Webhdfs output plugin does not create new files

Hi,

we have problems writing to hdfs via the webhdfs plugin. It does not create new files but will wirte to a file that does already exist. This prevents using tags like date, time, host and so on.

Does someone have the same problem and how do I solve this?

Thanks,

Olaf.

Providing your config as well as what version you are running would help.

Hi,

sorry. the config is pretty vanilla.
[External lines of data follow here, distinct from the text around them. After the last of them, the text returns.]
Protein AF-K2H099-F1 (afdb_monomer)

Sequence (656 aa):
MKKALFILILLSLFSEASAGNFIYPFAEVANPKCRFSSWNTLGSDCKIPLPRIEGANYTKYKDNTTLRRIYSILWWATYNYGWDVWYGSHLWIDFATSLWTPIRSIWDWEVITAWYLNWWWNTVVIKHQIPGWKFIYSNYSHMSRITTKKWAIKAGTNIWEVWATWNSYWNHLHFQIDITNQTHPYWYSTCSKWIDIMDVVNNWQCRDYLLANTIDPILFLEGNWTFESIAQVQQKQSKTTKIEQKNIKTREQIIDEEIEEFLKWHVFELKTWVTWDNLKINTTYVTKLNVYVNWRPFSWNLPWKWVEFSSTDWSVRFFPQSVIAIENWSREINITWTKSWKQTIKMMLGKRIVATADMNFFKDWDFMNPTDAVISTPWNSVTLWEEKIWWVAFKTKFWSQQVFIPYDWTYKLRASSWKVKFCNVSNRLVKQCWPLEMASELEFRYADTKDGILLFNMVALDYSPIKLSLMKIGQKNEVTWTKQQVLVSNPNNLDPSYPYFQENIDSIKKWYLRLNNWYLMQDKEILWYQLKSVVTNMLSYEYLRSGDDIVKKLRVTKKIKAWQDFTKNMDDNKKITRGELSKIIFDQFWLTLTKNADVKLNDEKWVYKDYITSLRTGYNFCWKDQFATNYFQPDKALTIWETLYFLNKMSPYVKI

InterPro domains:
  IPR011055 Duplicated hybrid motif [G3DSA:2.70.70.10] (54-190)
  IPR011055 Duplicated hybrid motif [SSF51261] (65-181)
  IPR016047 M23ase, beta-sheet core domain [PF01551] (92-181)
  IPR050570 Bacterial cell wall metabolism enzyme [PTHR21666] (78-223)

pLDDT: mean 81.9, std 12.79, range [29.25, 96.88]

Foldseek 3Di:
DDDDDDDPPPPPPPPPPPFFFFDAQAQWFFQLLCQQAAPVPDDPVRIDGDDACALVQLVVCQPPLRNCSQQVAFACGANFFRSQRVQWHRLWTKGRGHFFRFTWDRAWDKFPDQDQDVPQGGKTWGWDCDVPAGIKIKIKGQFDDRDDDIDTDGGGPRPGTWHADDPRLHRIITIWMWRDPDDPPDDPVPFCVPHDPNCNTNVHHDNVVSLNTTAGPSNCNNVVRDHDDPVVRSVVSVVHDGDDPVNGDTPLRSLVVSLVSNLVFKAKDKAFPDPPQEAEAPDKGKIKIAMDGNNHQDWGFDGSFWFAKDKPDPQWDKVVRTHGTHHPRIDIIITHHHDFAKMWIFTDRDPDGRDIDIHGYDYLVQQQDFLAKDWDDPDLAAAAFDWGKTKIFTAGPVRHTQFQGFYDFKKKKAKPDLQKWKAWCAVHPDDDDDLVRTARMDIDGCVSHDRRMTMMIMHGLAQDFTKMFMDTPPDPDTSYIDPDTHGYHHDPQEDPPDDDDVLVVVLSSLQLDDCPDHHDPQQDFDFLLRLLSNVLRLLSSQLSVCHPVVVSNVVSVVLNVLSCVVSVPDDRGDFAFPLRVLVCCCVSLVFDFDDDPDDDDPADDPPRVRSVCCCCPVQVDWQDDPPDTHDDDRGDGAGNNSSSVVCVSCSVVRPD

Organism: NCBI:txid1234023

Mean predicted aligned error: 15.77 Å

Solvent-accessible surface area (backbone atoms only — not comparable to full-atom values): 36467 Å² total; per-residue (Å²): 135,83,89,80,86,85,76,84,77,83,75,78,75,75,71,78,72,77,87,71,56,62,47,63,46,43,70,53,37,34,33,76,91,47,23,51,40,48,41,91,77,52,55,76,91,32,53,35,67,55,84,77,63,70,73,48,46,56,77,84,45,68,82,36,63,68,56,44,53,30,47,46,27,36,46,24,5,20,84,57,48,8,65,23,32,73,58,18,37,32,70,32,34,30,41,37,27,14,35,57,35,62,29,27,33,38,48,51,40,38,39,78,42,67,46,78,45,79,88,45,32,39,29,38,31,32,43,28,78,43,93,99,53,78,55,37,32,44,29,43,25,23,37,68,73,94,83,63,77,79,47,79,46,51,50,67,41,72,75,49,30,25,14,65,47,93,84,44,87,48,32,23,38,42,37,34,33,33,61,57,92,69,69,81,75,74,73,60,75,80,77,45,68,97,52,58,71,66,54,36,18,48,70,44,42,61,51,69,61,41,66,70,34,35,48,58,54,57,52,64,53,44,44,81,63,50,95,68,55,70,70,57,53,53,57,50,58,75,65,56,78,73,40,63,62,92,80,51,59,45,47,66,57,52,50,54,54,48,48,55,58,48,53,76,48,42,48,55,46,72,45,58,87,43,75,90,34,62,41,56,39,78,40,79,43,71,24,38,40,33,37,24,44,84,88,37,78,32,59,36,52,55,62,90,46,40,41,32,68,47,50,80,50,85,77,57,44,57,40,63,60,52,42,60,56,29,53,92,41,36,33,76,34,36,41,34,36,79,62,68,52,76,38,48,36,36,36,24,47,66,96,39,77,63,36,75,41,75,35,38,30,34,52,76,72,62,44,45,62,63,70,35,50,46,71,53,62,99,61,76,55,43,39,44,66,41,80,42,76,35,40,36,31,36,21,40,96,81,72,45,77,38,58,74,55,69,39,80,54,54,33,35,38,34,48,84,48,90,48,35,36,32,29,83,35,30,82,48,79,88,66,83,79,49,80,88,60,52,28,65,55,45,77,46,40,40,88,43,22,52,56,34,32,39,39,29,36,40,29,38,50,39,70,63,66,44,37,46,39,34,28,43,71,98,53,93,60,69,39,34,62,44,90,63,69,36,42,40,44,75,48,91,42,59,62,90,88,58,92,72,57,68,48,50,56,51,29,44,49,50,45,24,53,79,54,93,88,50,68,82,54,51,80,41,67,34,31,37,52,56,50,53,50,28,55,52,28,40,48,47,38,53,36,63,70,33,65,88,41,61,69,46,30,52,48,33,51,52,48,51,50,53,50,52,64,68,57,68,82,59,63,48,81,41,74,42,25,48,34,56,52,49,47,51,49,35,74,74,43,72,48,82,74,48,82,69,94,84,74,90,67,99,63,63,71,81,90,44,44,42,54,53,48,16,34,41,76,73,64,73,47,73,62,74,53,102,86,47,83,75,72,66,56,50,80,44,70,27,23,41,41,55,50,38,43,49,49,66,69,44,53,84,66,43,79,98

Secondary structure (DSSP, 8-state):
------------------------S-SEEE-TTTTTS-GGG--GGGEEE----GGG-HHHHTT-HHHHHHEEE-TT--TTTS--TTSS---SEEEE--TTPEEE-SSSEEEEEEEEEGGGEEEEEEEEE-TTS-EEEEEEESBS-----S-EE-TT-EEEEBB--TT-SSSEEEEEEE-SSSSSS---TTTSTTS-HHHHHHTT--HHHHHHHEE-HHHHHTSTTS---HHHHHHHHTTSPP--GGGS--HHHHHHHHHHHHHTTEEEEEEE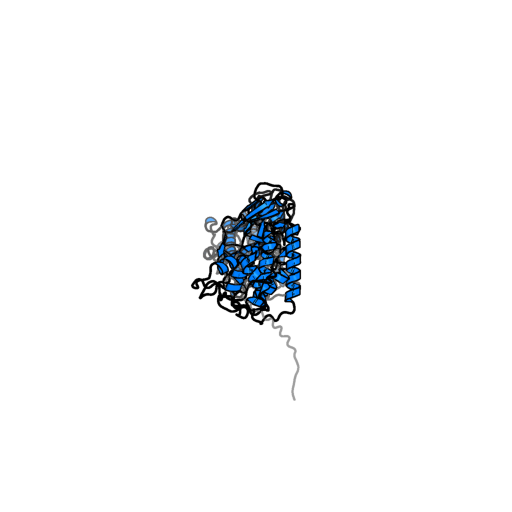SSGGGEEETT--EEEEEEEEETTEEP-SBPPSS-EEEEESSTT-EEESSEESB--TTEEEEEEE--S-SEEEEEEEETTEEEEEEEEEEE-THHHHS-SEEEEE-S-SEEETT--EEEEEEEEPTTS-B--S----S-EEEEESSTTEEEEE-TTS---PPPTTT-BSEEEE-GGGSBTTEEEEEEEE-SSSPB-EEEEETT-SSEEEE-SSPBEEEP-TTS-TTS---HHHHHHHHTTS---TTS---TTSBPBHHHHHHHHHHHHHHHHHHTTT-HHHHHHHHHHHHHHHHHGGGS-TT-B-BHHHHHHHHHHHHTPPP---SS---SS--TTSHHHHHIIIIIH---PBPSS-BS---TTSBPBHHHHHHHHHHHGGGS--

Nearest PDB structures (foldseek):
  4e9l-assembly1_A  TM=3.855E-01  e=1.546E-06  Escherichia coli UTI89
  1wlh-assembly1_B  TM=3.615E-01  e=8.411E-07  Dictyostelium discoideum
  4d94-assembly1_A  TM=5.031E-01  e=1.670E-05  Anopheles gambiae
  2pn5-assembly1_A  TM=5.145E-01  e=4.524E-05  Anopheles gambiae
  4u4j-assembly1_A  TM=3.140E-01  e=1.463E-06  Salmonella enterica subsp. enterica serovar Typhimurium str. LT2

Radius of gyration: 46.58 Å; Cα contacts (8 Å, |Δi|>4): 1287; chains: 1; bounding box: 112×90×128 Å

Structure (mmCIF, N/CA/C/O backbone):
data_AF-K2H099-F1
#
_entry.id   AF-K2H099-F1
#
loop_
_atom_site.group_PDB
_atom_site.id
_atom_site.type_symbol
_atom_site.label_atom_id
_atom_site.label_alt_id
_atom_site.label_comp_id
_atom_site.label_asym_id
_atom_site.label_entity_id
_atom_site.label_seq_id
_atom_site.pdbx_PDB_ins_code
_atom_site.Cartn_x
_atom_site.Cartn_y
_atom_site.Cartn_z
_atom_site.occupancy
_atom_site.B_iso_or_equiv
_atom_site.auth_seq_id
_atom_site.auth_comp_id
_atom_site.auth_asym_id
_atom_site.auth_atom_id
_atom_site.pdbx_PDB_model_num
ATOM 1 N N . MET A 1 1 ? -56.766 -66.557 40.361 1.00 34.75 1 MET A N 1
ATOM 2 C CA . MET A 1 1 ? -55.482 -66.172 39.735 1.00 34.75 1 MET A CA 1
ATOM 3 C C . MET A 1 1 ? -55.531 -64.700 39.347 1.00 34.75 1 MET A C 1
ATOM 5 O O . MET A 1 1 ? -56.356 -64.346 38.529 1.00 34.75 1 MET A O 1
ATOM 9 N N . LYS A 1 2 ? -54.649 -63.901 39.967 1.00 32.41 2 LYS A N 1
ATOM 10 C CA . LYS A 1 2 ? -53.933 -62.719 39.440 1.00 32.41 2 LYS A CA 1
ATOM 11 C C . LYS A 1 2 ? -54.740 -61.595 38.747 1.00 32.41 2 LYS A C 1
ATOM 13 O O . LYS A 1 2 ? -55.131 -61.748 37.605 1.00 32.41 2 LYS A O 1
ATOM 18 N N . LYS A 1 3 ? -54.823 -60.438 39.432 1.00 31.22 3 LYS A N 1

The version is logstash 2.1 with webhdfs pulled from github (was not included in the "all-plugins" version).

the error message was

webhdfs write caused an exception: {"RemoteException":{"message":"Append failed for file: 
\/services\/logstash\/test.log, error: No such file or directory
(2)","exception":"IOException","javaClassName":"java.io.IOException"}}. Maybe you should increase retry_interval      
or reduce number of workers. Retrying... {:level=>:warn, :file=>"logstash/outputs/webhdfs.rb", :line=>"191",   
:method=>"write_data"}

until I created the file with "hadoop dfs -touchz /services/logstash/test.log". Then it worked.

input {
 log4j {
  mode => server
  host => "0.0.0.0"
  port => "4560"
  type => "log4j"
  }
}

output {
 webhdfs {
  host => "355.305.404.230"         
  port => "14000"
  path => "/services/logstash/test.log"  
  user => "hadoop"
}

Hi,

I too face similar issue. Using webhdfs plugin in logstash to push a copy to HDFS.
It does creates file with dynamic names[dd/mm/yy etc], but writes only first line. All subsequent logs that logstash tries to push results in same error as stated in this post.

When i use pre created file like test.log, it works smoothly. I went thru some posts and they are suggesting to close the HDFS file once created and reopen again for appending. I guess that is not working properly with the plugin.

Strangely when i make dfs.replication factor to 1, it does work in all scenarios. I am using HDP sandbox.